Please use the current development version and report any bugs you encounter:
`pip install git+https://github.com/DCMLab/wavescapes.git@corpus_structure`

In [1]:
import os, shutil, subprocess
import ms3

In [2]:
DATA_FOLDER = os.path.abspath('../mscz') # on the HPC: /scratch/data/musescore.com/
SAMPLE_FOLDER = os.path.abspath('./mscz')
CONVERSION_FOLDER = os.path.abspath('./mscx')
OUTPUT_PATHS = dict(
    events = os.path.abspath('./events'),
    notes = os.path.abspath('./notes'),
    measures = os.path.abspath('./measures'),
    labels = os.path.abspath('./labels'),
    metadata = os.path.abspath('./metadata'),
)


Creating a sample of 1000 zipped MuseScore 3 for development purposes:

Using the MuseScore 3 binary to convert the file format to the current version of MuseScore 3 (needs to be installed or available as AppImage). [MuseScore commandline options](https://musescore.org/en/handbook/3/command-line-options)

ToDos:

* parallelize the conversion (anyone interested in learning [ray](https://www.ray.io/)?)
* avoid processing files more than once, making use of the fact that the file names correspond to IDs
* add proper error handling, keeping track of a mapping ID -> `errors message` for files that cannot successfully be converted (checkout stdout and stderr arguments of [subprocess.run()](https://docs.python.org/3/library/subprocess.html#subprocess.run))

In [3]:
# indicate the path to your MuseScore 3 executable or try using the standard path:
musescore_cmd = ms3.get_musescore('auto')
print(musescore_cmd)

C:\Program Files\MuseScore 3\bin\MuseScore3.exe


In [4]:
for i, entry in enumerate(os.scandir(SAMPLE_FOLDER)):
    if i == 10:
        break
    ID, file_extension = os.path.splitext(entry.name)
    converted_file_path = os.path.join(CONVERSION_FOLDER, ID + '.mscx')
    print(f"Converting {entry.path} to {converted_file_path}...", end=' ')
    
    result = subprocess.run([musescore_cmd,"--score-meta", "-o", converted_file_path, entry.path], capture_output=True, text=True)
    print(f"Exit code: {result.returncode}")
    print(f"Result: {result.stdout.strip()}") # the extraction of metadata as JSON does not work on Windows; please store the JSON to the metadata output folder
    print(f"Errors: {result.stderr.strip()}")

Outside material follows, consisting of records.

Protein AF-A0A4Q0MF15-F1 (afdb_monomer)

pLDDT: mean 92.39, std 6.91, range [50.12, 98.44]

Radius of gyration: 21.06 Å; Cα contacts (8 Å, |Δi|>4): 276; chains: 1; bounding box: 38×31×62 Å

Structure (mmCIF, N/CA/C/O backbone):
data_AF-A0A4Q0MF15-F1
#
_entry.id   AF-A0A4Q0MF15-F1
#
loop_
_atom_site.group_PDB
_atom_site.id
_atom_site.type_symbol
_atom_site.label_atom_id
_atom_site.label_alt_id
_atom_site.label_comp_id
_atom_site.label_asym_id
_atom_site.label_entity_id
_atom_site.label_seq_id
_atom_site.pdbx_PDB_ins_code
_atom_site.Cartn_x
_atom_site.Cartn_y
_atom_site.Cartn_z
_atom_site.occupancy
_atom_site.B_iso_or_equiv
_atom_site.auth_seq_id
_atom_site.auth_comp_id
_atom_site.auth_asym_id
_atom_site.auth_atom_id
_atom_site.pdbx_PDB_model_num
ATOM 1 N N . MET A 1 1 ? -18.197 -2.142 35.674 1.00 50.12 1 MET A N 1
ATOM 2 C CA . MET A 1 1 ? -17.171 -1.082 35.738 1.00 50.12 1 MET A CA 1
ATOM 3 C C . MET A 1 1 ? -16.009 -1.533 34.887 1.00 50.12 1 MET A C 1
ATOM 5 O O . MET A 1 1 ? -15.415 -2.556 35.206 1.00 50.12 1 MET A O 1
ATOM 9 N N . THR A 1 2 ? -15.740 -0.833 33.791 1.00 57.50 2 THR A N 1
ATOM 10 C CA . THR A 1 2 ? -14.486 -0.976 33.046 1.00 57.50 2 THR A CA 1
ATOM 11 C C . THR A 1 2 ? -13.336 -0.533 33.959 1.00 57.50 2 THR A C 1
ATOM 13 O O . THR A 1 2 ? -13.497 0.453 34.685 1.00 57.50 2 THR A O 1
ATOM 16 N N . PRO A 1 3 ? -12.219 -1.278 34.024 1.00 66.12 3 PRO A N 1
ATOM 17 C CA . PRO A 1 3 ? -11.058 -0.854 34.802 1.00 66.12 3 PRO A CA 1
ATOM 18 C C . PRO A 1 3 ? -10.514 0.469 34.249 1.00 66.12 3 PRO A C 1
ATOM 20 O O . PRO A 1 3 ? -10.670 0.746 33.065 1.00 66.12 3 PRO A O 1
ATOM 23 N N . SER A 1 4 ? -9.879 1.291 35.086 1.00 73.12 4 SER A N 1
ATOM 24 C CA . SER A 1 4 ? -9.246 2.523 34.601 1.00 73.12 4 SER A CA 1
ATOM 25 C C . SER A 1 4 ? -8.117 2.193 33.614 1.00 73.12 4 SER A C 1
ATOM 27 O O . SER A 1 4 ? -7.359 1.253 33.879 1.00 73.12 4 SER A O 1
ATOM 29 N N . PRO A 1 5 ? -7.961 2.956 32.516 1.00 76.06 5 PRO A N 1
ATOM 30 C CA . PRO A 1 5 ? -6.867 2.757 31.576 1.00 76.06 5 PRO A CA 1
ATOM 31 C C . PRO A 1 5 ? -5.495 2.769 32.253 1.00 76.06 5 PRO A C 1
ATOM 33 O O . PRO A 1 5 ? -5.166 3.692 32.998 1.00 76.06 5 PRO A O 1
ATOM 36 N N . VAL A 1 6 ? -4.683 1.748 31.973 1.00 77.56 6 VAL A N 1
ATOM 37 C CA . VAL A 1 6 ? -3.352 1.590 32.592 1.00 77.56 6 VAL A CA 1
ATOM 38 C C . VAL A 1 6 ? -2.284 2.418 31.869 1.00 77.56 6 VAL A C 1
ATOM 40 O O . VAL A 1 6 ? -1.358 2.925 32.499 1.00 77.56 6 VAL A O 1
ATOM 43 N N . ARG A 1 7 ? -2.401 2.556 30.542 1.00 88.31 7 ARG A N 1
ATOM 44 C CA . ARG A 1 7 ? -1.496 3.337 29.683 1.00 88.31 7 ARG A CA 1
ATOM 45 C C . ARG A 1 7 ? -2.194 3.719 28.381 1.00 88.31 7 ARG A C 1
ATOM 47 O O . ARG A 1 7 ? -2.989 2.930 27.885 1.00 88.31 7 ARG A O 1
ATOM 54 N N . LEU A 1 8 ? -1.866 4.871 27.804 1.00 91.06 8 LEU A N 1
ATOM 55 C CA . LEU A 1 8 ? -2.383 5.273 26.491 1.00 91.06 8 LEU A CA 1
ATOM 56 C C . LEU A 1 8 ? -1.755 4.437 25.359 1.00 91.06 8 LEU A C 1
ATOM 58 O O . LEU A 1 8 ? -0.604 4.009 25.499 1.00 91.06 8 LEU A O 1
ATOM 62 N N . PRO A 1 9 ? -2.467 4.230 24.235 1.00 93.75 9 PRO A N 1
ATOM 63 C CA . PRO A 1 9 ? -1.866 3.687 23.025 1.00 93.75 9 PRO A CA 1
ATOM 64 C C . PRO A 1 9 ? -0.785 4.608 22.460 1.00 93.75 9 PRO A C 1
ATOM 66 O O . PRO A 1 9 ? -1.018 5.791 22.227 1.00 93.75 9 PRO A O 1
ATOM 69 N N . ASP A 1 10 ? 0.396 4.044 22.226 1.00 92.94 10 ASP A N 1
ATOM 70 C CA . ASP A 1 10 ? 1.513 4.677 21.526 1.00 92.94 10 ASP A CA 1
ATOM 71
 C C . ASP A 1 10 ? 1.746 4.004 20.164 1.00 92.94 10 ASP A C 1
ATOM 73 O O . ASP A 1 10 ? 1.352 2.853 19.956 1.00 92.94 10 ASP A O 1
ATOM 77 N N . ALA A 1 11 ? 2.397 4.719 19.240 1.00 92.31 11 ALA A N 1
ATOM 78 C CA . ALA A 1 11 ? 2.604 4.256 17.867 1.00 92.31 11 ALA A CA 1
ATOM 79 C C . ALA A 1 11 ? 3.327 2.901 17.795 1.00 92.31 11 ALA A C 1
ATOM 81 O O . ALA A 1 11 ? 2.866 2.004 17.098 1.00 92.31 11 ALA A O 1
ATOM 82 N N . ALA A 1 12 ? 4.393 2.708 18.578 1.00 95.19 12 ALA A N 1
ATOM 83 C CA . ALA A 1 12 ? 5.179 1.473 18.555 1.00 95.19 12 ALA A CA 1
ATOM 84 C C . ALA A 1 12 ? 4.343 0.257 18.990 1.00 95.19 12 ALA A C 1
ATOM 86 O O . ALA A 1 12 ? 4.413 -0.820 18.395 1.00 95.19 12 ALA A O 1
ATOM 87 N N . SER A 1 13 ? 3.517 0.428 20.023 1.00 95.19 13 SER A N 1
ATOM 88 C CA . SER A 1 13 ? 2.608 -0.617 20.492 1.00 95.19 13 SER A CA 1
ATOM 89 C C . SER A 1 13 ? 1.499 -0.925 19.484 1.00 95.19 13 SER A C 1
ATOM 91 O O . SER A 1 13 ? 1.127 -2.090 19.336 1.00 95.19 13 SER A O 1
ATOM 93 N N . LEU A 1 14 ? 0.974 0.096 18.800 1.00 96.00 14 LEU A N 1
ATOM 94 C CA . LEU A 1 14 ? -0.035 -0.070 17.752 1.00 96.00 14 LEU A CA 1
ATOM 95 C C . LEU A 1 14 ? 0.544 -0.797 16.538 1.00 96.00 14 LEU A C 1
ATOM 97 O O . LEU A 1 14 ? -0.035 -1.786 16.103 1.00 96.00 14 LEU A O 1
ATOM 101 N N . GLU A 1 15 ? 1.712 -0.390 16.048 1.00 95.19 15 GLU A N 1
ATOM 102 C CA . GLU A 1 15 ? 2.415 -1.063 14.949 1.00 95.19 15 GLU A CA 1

Converting D:\musescore-dataset\ml_project\mscz\100000.mscz to D:\musescore-dataset\ml_project\mscx\100000.mscx... Exit code: 1
Result: m_crashReporterWChar: C:/Program Files/MuseScore 3/bin/MuseScore3-crash-reporter.exe
Errors: Cannot read file D:\musescore-dataset\ml_project\mscz\100000.mscz:
Converting D:\musescore-dataset\ml_project\mscz\100007.mscz to D:\musescore-dataset\ml_project\mscx\100007.mscx... Exit code: 1
Result: m_crashReporterWChar: C:/Program Files/MuseScore 3/bin/MuseScore3-crash-reporter.exe
Errors: Cannot read file D:\musescore-dataset\ml_project\mscz\100007.mscz:
Converting D:\musescore-dataset\ml_project\mscz\100014.mscz to D:\musescore-dataset\ml_project\mscx\100014.mscx... Exit code: 1
Result: m_crashReporterWChar: C:/Program Files/MuseScore 3/bin/MuseScore3-crash-reporter.exe
Errors: Cannot read file D:\musescore-dataset\ml_project\mscz\100014.mscz:
Converting D:\musescore-dataset\ml_project\mscz\1000256.mscz to D:\musescore-dataset\ml_project\mscx\1000256.msc

Using the ms3 parsing library to extract score information:

In [5]:
for entry in os.scandir(CONVERSION_FOLDER):
    if entry.is_dir():
        continue
    parsed = ms3.Score(entry.path, read_only=True)
    ID, _ = os.path.splitext(entry.name)
    tsv_name = f"{ID}.tsv"
    dataframes = dict(
        events = parsed.mscx.events(),
        notes = parsed.mscx.notes(),
        measures = parsed.mscx.measures(),
        labels = parsed.mscx.labels(),
    )
    for facet, df in dataframes.items():
        if df is None:
            continue
        tsv_path = os.path.join(OUTPUT_PATHS[facet], tsv_name)
        df.to_csv(tsv_path, sep='\t', index=False)
    metadata = parsed.mscx.metadata # please add this nested dictionary to the JSON stored in the previous step
    metadata['id'] = ID

	MC 15, the 1st measure of a 2nd volta, should have MN 14, not MN 15.